Rob Stewart Autopsy. According to a reporter on the Florida Keys News, which obtained a copy of the Monroe County medical examiner's report, the famed documentary underwater film-maker died from drowning after becoming hypoxic at the surface in late January. He was using the same (undisclosed) make of rebreather as Peter Sotis, his CCR trainer, who suffered acute hypoxia on boarding their support boat, Pisces. Sotis recovered after being treated with oxygen, while Stewart slipped beneath the waves unnoticed.(http://bit.ly/2iFIDXL)

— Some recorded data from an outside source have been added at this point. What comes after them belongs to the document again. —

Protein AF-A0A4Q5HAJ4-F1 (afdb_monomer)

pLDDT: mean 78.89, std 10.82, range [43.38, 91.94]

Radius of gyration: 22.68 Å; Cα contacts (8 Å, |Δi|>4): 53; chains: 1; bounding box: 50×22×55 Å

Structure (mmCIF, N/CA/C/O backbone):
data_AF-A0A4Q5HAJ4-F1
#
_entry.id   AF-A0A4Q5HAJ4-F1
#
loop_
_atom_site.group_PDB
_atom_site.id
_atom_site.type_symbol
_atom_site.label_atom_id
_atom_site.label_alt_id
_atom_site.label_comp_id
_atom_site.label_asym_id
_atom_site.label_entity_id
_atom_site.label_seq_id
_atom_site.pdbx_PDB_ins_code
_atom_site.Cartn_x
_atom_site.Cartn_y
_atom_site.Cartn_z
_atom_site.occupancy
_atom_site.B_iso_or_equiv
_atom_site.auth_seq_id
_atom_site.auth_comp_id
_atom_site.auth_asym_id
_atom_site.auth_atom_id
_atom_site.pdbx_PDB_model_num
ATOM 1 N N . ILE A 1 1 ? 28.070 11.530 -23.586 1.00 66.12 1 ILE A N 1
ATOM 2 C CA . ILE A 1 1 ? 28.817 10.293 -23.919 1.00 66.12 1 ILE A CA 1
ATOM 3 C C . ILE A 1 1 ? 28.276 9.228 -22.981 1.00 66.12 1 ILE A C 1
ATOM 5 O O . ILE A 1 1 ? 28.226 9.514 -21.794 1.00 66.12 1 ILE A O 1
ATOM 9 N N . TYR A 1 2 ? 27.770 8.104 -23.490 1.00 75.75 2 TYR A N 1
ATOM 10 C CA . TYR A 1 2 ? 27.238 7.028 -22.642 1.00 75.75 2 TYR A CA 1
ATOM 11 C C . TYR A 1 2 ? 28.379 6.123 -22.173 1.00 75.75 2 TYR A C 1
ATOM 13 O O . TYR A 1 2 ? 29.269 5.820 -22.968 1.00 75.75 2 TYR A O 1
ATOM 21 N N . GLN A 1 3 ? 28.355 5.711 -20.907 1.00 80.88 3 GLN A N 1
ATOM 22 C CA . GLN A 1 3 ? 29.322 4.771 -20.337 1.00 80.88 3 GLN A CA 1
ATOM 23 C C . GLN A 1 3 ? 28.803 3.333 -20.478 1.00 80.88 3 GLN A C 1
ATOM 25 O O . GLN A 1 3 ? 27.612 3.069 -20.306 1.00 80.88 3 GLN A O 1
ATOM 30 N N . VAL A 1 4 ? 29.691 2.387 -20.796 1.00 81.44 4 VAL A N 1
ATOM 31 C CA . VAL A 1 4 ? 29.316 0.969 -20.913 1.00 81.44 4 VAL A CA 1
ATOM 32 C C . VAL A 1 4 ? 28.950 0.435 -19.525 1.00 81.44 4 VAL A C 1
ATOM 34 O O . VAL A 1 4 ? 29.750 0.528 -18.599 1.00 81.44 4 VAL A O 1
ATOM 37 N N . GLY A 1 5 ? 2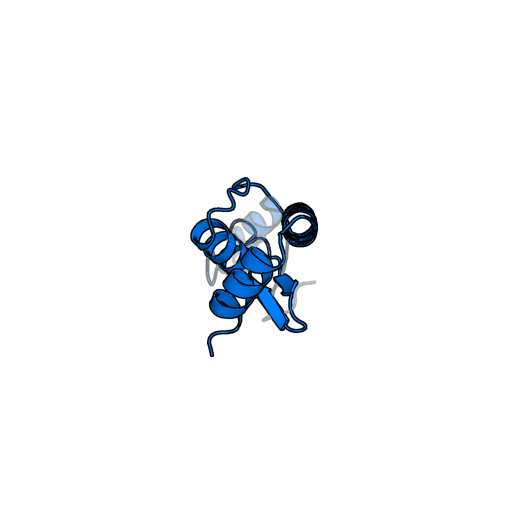7.743 -0.120 -19.386 1.00 81.31 5 GLY A N 1
ATOM 38 C CA . GLY A 1 5 ? 27.216 -0.642 -18.117 1.00 81.31 5 GLY A CA 1
ATOM 39 C C . GLY A 1 5 ? 26.421 0.367 -17.276 1.00 81.31 5 GLY A C 1
ATOM 40 O O . GLY A 1 5 ? 25.863 -0.012 -16.250 1.00 81.31 5 GLY A O 1
ATOM 41 N N . GLU A 1 6 ? 26.323 1.627 -17.704 1.00 82.38 6 GLU A N 1
ATOM 42 C CA . GLU A 1 6 ? 25.512 2.645 -17.029 1.00 82.38 6 GLU A CA 1
ATOM 43 C C . GLU A 1 6 ? 24.021 2.510 -17.384 1.00 82.38 6 GLU A C 1
ATOM 45 O O . GLU A 1 6 ? 23.653 2.204 -18.520 1.00 82.38 6 GLU A O 1
ATOM 50 N N . THR A 1 7 ? 23.144 2.753 -16.406 1.00 80.31 7 THR A N 1
ATOM 51 C CA . THR A 1 7 ? 21.693 2.796 -16.638 1.00 80.31 7 THR A CA 1
ATOM 52 C C . THR A 1 7 ? 21.287 4.180 -17.135 1.00 80.31 7 THR A C 1
ATOM 54 O O . THR A 1 7 ? 21.453 5.170 -16.427 1.00 80.31 7 THR A O 1
ATOM 57 N N . LEU A 1 8 ? 20.715 4.246 -18.338 1.00 80.25 8 LEU A N 1
ATOM 58 C CA . LEU A 1 8 ? 20.190 5.480 -18.917 1.00 80.25 8 LEU A CA 1
ATOM 59 C C . LEU A 1 8 ? 18.703 5.654 -18.583 1.00 80.25 8 LEU A C 1
ATOM 61 O O . LEU A 1 8 ? 17.874 4.853 -19.010 1.00 80.25 8 LEU A O 1
ATOM 65 N N . SER A 1 9 ? 18.364 6.755 -17.912 1.00 81.81 9 SER A N 1
ATOM 66 C CA . SER A 1 9 ? 16.977 7.181 -17.695 1.00 81.81 9 SER A CA 1
ATOM 67 C C . SER A 1 9 ? 16.606 8.288 -18.678 1.00 81.81 9 SER A C 1
ATOM 69 O O . SER A 1 9 ? 17.230 9.348 -18.697 1.00 81.81 9 SER A O 1
ATOM 71 N N . THR A 1 10 ? 15.585 8.064 -19.503 1.00 81.88 10 THR A N 1
ATOM 72 C CA . THR A 1 10 ? 15.056 9.078 -20.421 1.00 81.88 10 THR A CA 1
ATOM 73 C C . THR A 1 10 ? 13.556 8.885 -20.624 1.00 81.88 10 THR A C 1
ATOM 75 O O . THR A 1 10 ? 13.072 7.757 -20.638 1.00 81.88 10 THR A O 1
ATOM 78 N N . SER A 1 11 ? 12.826 9.990 -20.760 1.00 83.31 11 SER A N 1
ATOM 79 C CA . SER A 1 11 ? 11.403 10.015 -21.119 1.00 83.31 11 SER A CA 1
ATOM 80 C C . SER A 1 11 ? 11.172 10.217 -22.623 1.00 83.31 11 SER A C 1
ATOM 82 O O . SER A 1 11 ? 10.028 10.226 -23.067 1.00 83.31 11 SER A O 1
ATOM 84 N N . ASP A 1 12 ? 12.241 10.394 -23.405 1.00 87.12 12 ASP A N 1
ATOM 85 C CA . ASP A 1 12 ? 12.181 10.627 -24.847 1.00 87.12 12 ASP A CA 1
ATOM 86 C C . ASP A 1 12 ? 12.124 9.289 -25.599 1.00 87.12 12 ASP A C 1
ATOM 88 O O . ASP A 1 12 ? 13.101 8.533 -25.650 1.00 87.12 12 ASP A O 1
ATOM 92 N N . LEU A 1 13 ? 10.956 8.989 -26.168 1.00 87.12 13 LEU A N 1
ATOM 93 C CA . LEU A 1 13 ? 10.696 7.730 -26.859 1.00 87.12 13 LEU A CA 1
ATOM 94 C C . LEU A 1 13 ? 11.491 7.601 -28.169 1.00 87.12 13 LEU A C 1
ATOM 96 O O . LEU A 1 13 ? 12.005 6.521 -28.467 1.00 87.12 13 LEU A O 1
ATOM 100 N N . AS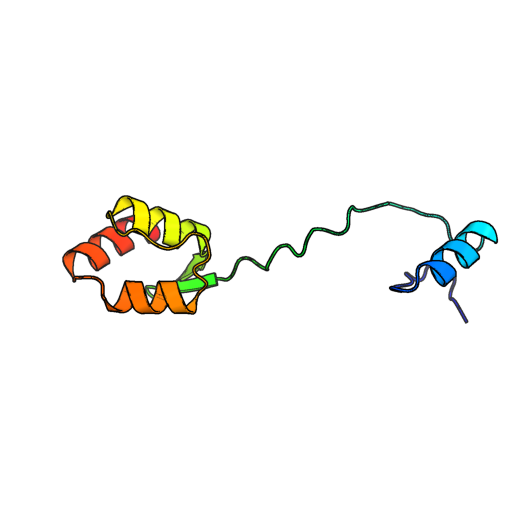P A 1 14 ? 11.643 8.689 -28.928 1.00 90.62 14 ASP A N 1
ATOM 101 C CA . ASP A 1 14 ? 12.428 8.709 -30.167 1.00 90.62 14 ASP A CA 1
ATOM 102 C C . ASP A 1 14 ? 13.897 8.394 -29.883 1.00 90.62 14 ASP A C 1
ATOM 104 O O . ASP A 1 14 ? 14.542 7.614 -30.596 1.00 90.62 14 ASP A O 1
ATOM 108 N N . ARG A 1 15 ? 14.420 8.930 -28.777 1.00 89.50 15 ARG A N 1
ATOM 109 C CA . ARG A 1 15 ? 15.772 8.631 -28.306 1.00 89.50 15 ARG A CA 1
ATOM 110 C C . ARG A 1 15 ? 15.941 7.161 -27.928 1.00 89.50 15 ARG A C 1
ATOM 112 O O . ARG A 1 15 ? 16.951 6.567 -28.310 1.00 89.50 15 ARG A O 1
ATOM 119 N N . VAL A 1 16 ? 14.981 6.562 -27.217 1.00 88.06 16 VAL A N 1
ATOM 120 C CA . VAL A 1 16 ? 15.014 5.126 -26.873 1.00 88.06 16 VAL A CA 1
ATOM 121 C C . VAL A 1 16 ? 15.028 4.275 -28.144 1.00 88.06 16 VAL A C 1
ATOM 123 O O . VAL A 1 16 ? 15.908 3.427 -28.308 1.00 88.06 16 VAL A O 1
ATOM 126 N N . ASN A 1 17 ? 14.122 4.555 -29.083 1.00 89.44 17 ASN A N 1
ATOM 127 C CA . ASN A 1 17 ? 14.025 3.824 -30.346 1.00 89.44 17 ASN A CA 1
ATOM 128 C C . ASN A 1 17 ? 15.310 3.929 -31.175 1.00 89.44 17 ASN A C 1
ATOM 130 O O . ASN A 1 17 ? 15.769 2.930 -31.737 1.00 89.44 17 ASN A O 1
ATOM 134 N N . ASN A 1 18 ? 15.935 5.110 -31.220 1.00 91.94 18 ASN A N 1
ATOM 135 C CA . ASN A 1 18 ? 17.195 5.310 -31.932 1.00 91.94 18 ASN A CA 1
ATOM 136 C C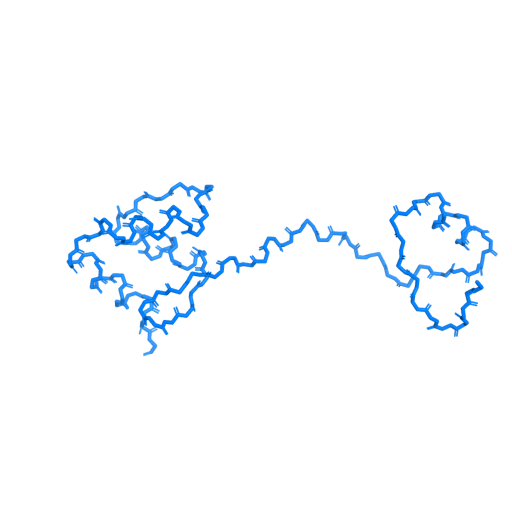 . ASN A 1 18 ? 18.343 4.479 -31.335 1.00 91.94 18 ASN A C 1
ATOM 138 O O . ASN A 1 18 ? 19.115 3.875 -32.081 1.00 91.94 18 ASN A O 1
ATOM 142 N N . LEU A 1 19 ? 18.451 4.431 -30.002 1.00 88.94 19 LEU A N 1
ATOM 143 C CA . LEU A 1 19 ? 19.516 3.706 -29.299 1.00 88.94 19 LEU A CA 1
ATOM 144 C C . LEU A 1 19 ? 19.394 2.189 -29.457 1.00 88.94 19 LEU A C 1
ATOM 146 O O . LEU A 1 19 ? 20.402 1.510 -29.668 1.00 88.94 19 LEU A O 1
ATOM 150 N N . VAL A 1 20 ? 18.166 1.674 -29.395 1.00 87.25 20 VAL A N 1
ATOM 151 C CA . VAL A 1 20 ? 17.883 0.247 -29.582 1.00 87.25 20 VAL A CA 1
ATOM 152 C C . VAL A 1 20 ? 18.097 -0.160 -31.042 1.00 87.25 20 VAL A C 1
ATOM 154 O O . VAL A 1 20 ? 18.790 -1.138 -31.305 1.00 87.25 20 VAL A O 1
ATOM 157 N N . SER A 1 21 ? 17.610 0.632 -32.006 1.00 89.38 21 SER A N 1
ATOM 158 C CA . SER A 1 21 ? 17.755 0.327 -33.443 1.00 89.38 21 SER A CA 1
ATOM 159 C C . SER A 1 21 ? 19.211 0.315 -33.915 1.00 89.38 21 SER A C 1
ATOM 161 O O . SER A 1 21 ? 19.553 -0.364 -34.879 1.00 89.38 21 SER A O 1
ATOM 163 N N . ARG A 1 22 ? 20.086 1.065 -33.237 1.00 89.00 22 ARG A N 1
ATOM 164 C CA . ARG A 1 22 ? 21.529 1.106 -33.514 1.00 89.00 22 ARG A CA 1
ATOM 165 C C . ARG A 1 22 ? 22.330 0.016 -32.794 1.00 89.00 22 ARG A C 1
ATOM 167 O O . ARG A 1 22 ? 23.545 -0.022 -32.956 1.00 89.00 22 ARG A O 1
ATOM 174 N N . GLY A 1 23 ? 21.685 -0.828 -31.985 1.00 85.31 23 GLY A N 1
ATOM 175 C CA . GLY A 1 23 ? 22.347 -1.882 -31.209 1.00 85.31 23 GLY A CA 1
ATOM 176 C C . GLY A 1 23 ? 23.222 -1.367 -30.060 1.00 85.31 23 GLY A C 1
ATOM 177 O O . GLY A 1 23 ? 24.038 -2.117 -29.535 1.00 85.31 23 GLY A O 1
ATOM 178 N N . ILE A 1 24 ? 23.072 -0.096 -29.667 1.00 85.75 24 ILE A N 1
ATOM 179 C CA . ILE A 1 24 ? 23.849 0.527 -28.580 1.00 85.75 24 ILE A CA 1
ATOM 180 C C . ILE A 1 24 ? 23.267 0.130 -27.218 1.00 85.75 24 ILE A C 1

Staying Legal and Safe in Tonga. Acclaimed photographer Tony Wu writes to Undercurrent from Tonga, saying many of the whale watching boats are unlicensed, and therefore, illegal. Authorities have issued a list of the legal whale-watching operations (although this list is not publicly available), believing that safety standards are not being observed and tourists are being duped. Some international photographers are promoting trips on unlicensed boats. Ask the question before you book.

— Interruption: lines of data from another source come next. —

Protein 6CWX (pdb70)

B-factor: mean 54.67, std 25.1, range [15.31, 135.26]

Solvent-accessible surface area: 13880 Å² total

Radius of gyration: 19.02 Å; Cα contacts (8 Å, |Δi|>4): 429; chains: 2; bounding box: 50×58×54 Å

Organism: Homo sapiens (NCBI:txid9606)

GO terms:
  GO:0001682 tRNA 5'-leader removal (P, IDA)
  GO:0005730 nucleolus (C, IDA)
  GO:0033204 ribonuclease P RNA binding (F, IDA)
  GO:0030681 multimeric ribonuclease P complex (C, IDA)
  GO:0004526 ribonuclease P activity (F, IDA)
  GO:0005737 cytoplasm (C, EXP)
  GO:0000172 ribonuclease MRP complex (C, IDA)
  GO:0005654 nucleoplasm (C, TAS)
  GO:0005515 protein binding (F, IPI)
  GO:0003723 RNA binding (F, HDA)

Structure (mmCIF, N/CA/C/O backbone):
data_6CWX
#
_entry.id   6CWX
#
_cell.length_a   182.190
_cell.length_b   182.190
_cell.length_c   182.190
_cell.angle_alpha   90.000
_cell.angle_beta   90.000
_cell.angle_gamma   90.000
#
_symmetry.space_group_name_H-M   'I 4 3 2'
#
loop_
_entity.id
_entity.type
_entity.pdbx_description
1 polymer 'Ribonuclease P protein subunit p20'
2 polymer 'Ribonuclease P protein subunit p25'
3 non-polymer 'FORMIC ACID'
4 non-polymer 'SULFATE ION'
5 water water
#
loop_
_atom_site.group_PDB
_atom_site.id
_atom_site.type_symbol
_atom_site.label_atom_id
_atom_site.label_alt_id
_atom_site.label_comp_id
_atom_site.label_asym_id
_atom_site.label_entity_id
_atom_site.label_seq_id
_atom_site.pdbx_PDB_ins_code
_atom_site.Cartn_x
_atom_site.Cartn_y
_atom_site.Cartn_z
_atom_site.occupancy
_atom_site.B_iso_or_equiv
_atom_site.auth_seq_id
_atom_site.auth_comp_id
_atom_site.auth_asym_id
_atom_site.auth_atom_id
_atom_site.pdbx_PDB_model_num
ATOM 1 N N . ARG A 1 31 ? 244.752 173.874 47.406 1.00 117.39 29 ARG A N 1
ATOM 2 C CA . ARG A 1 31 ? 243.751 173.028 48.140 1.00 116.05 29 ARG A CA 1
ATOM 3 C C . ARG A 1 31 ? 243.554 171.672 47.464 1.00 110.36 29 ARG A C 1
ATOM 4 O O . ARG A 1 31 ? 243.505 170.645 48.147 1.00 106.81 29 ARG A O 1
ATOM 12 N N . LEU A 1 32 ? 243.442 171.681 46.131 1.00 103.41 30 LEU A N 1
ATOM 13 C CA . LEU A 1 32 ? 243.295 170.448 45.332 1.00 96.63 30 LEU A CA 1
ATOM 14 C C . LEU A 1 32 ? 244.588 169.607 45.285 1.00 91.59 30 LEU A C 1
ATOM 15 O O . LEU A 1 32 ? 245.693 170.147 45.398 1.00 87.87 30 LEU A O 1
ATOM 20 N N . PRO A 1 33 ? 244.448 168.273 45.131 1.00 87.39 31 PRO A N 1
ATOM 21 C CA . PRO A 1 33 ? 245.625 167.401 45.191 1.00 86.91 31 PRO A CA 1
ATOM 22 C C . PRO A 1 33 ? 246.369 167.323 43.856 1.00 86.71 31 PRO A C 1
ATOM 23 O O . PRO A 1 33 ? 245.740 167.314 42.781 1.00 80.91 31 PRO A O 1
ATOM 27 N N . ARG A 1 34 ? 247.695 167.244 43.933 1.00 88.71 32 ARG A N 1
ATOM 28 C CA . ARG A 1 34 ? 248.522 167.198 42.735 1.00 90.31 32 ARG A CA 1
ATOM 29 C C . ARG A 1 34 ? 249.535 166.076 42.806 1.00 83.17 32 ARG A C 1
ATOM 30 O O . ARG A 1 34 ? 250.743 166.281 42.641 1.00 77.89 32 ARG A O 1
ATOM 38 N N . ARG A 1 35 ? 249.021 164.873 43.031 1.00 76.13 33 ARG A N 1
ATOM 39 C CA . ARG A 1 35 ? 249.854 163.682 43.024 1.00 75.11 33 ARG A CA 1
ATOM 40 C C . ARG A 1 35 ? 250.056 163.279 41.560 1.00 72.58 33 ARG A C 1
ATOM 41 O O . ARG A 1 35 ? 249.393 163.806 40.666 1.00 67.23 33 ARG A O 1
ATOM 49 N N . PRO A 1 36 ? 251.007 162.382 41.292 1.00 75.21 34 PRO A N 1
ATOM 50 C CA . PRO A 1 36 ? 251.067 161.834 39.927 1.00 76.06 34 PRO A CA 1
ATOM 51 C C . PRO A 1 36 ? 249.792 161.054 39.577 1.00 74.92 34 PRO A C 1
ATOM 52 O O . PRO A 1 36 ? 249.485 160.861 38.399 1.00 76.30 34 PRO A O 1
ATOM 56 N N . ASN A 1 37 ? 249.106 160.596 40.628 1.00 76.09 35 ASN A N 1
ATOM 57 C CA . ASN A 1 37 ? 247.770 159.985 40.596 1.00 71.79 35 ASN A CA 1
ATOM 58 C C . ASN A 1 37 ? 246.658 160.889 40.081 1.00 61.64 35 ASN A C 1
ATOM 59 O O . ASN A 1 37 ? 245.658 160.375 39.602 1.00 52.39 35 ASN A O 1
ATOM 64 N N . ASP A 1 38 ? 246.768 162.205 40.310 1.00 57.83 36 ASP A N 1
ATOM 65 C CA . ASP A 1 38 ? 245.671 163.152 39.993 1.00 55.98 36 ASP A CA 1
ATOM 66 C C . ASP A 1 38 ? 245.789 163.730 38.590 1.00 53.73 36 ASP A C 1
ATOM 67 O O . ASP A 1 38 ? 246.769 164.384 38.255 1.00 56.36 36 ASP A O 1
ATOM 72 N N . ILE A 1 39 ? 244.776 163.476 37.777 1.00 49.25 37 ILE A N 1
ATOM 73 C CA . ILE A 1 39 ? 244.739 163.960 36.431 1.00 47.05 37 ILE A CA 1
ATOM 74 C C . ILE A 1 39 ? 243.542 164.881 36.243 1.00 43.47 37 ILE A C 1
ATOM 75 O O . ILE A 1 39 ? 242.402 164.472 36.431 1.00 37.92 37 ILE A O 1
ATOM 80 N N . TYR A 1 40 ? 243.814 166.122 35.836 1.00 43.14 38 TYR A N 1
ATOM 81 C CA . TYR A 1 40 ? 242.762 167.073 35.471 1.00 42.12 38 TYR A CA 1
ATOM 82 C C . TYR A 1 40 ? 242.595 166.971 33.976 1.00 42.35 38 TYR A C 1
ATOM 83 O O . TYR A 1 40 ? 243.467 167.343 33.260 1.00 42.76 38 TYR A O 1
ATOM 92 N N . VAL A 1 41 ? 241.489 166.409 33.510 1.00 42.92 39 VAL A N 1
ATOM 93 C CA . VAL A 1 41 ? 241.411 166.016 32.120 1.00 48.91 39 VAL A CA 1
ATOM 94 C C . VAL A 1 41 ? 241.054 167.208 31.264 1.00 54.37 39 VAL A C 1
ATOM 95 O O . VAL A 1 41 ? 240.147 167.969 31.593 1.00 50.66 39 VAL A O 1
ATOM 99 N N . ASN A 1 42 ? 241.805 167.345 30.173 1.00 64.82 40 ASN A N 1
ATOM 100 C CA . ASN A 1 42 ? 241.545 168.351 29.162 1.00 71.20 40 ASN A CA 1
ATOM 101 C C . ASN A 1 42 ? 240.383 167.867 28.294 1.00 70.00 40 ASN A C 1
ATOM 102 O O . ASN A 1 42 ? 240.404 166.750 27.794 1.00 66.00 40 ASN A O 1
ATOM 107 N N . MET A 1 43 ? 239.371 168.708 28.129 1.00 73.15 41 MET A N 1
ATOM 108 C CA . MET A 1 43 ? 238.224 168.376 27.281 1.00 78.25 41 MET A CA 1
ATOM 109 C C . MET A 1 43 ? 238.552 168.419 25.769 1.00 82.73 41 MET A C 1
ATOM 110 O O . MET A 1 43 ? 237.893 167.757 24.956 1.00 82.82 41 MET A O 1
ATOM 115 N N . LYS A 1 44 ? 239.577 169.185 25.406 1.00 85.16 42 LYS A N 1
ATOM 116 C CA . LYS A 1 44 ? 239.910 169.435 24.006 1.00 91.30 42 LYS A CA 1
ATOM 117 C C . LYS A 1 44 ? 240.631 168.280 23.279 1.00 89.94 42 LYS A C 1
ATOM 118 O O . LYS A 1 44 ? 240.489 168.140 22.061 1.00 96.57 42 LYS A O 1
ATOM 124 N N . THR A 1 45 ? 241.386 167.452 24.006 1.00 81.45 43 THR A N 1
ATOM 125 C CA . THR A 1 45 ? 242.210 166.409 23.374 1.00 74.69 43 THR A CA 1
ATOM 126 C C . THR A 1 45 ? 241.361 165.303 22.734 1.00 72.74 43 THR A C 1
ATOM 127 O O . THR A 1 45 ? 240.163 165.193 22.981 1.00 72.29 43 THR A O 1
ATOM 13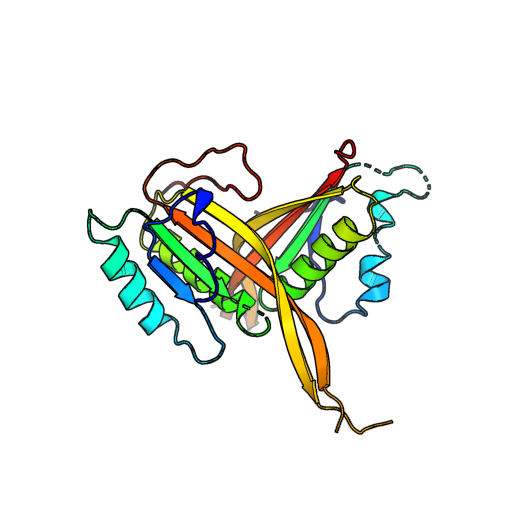1 N N . ASP A 1 46 ? 241.983 164.514 21.868 1.00 70.83 44 ASP A N 1
ATOM 132 C CA . ASP A 1 46 ? 241.355 163.313 21.316 1.00 71.40 44 ASP A CA 1
ATOM 133 C C . ASP A 1 46 ? 240.991 162.319 22.459 1.00 68.73 44 ASP A C 1
ATOM 134 O O . ASP A 1 46 ? 241.813 162.045 23.334 1.00 65.82 44 ASP A O 1
ATOM 139 N N . PHE A 1 47 ? 239.776 161.778 22.424 1.00 66.02 45 PHE A N 1
ATOM 140 C CA . PHE A 1 47 ? 239.309 160.866 23.473 1.00 61.85 45 PHE A CA 1
ATOM 141 C C . PHE A 1 47 ? 240.115 159.570 23.532 1.00 58.82 45 PHE A C 1
ATOM 142 O O . PHE A 1 47 ? 240.584 159.197 24.590 1.00 53.66 45 PHE A O 1
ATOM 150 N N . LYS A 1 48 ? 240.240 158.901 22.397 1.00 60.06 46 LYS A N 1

Eat 'em to Beat 'em. The world's oceans are becoming infested with jellyfish, thanks to their natural predators being devastated by industrialized fishing. A long-time staple of Asian cooking, they've been scarce in Western cuisine. However, Professor Silvio Greco, Italy's most prominent marine biologist, has demonstrated how to boil them to remove the toxic sting and cook them in a tempura batter and has taken his campaign to turn them into acclaimed cuisine to the Slow Fish Festival in Genoa, Italy. Just as with lionfish, if you can't defeat them, eat them.

Gulf of Mexico Dead Zone is 9000 square miles and growing. It runs from the mouth of the Mississippi river far into the Gulf and is primarily caused by fertilizer and sewage runoff from farmlands along the river. Algae blooms and bacteria suck all the oxygen out of the water, and no animal can survive. Unusually heavy rains in the Midwest have caused serious problems for Louisiana fishermen, who are said to catch nearly half the nation's seafood. Hurricane Harvey will add to the problem. Expect the price of shrimp to rise.

Galapagos Postscript. All 18 crewmembers of the Fu Yuan Yu Leng 999 have been jailed for its illegal cargo of 6,000 sharks fished in the Galapagos National Park. The Chinese fishermen will serve between one and four years behind bars and ordered to pay approximately US$6 million in fines.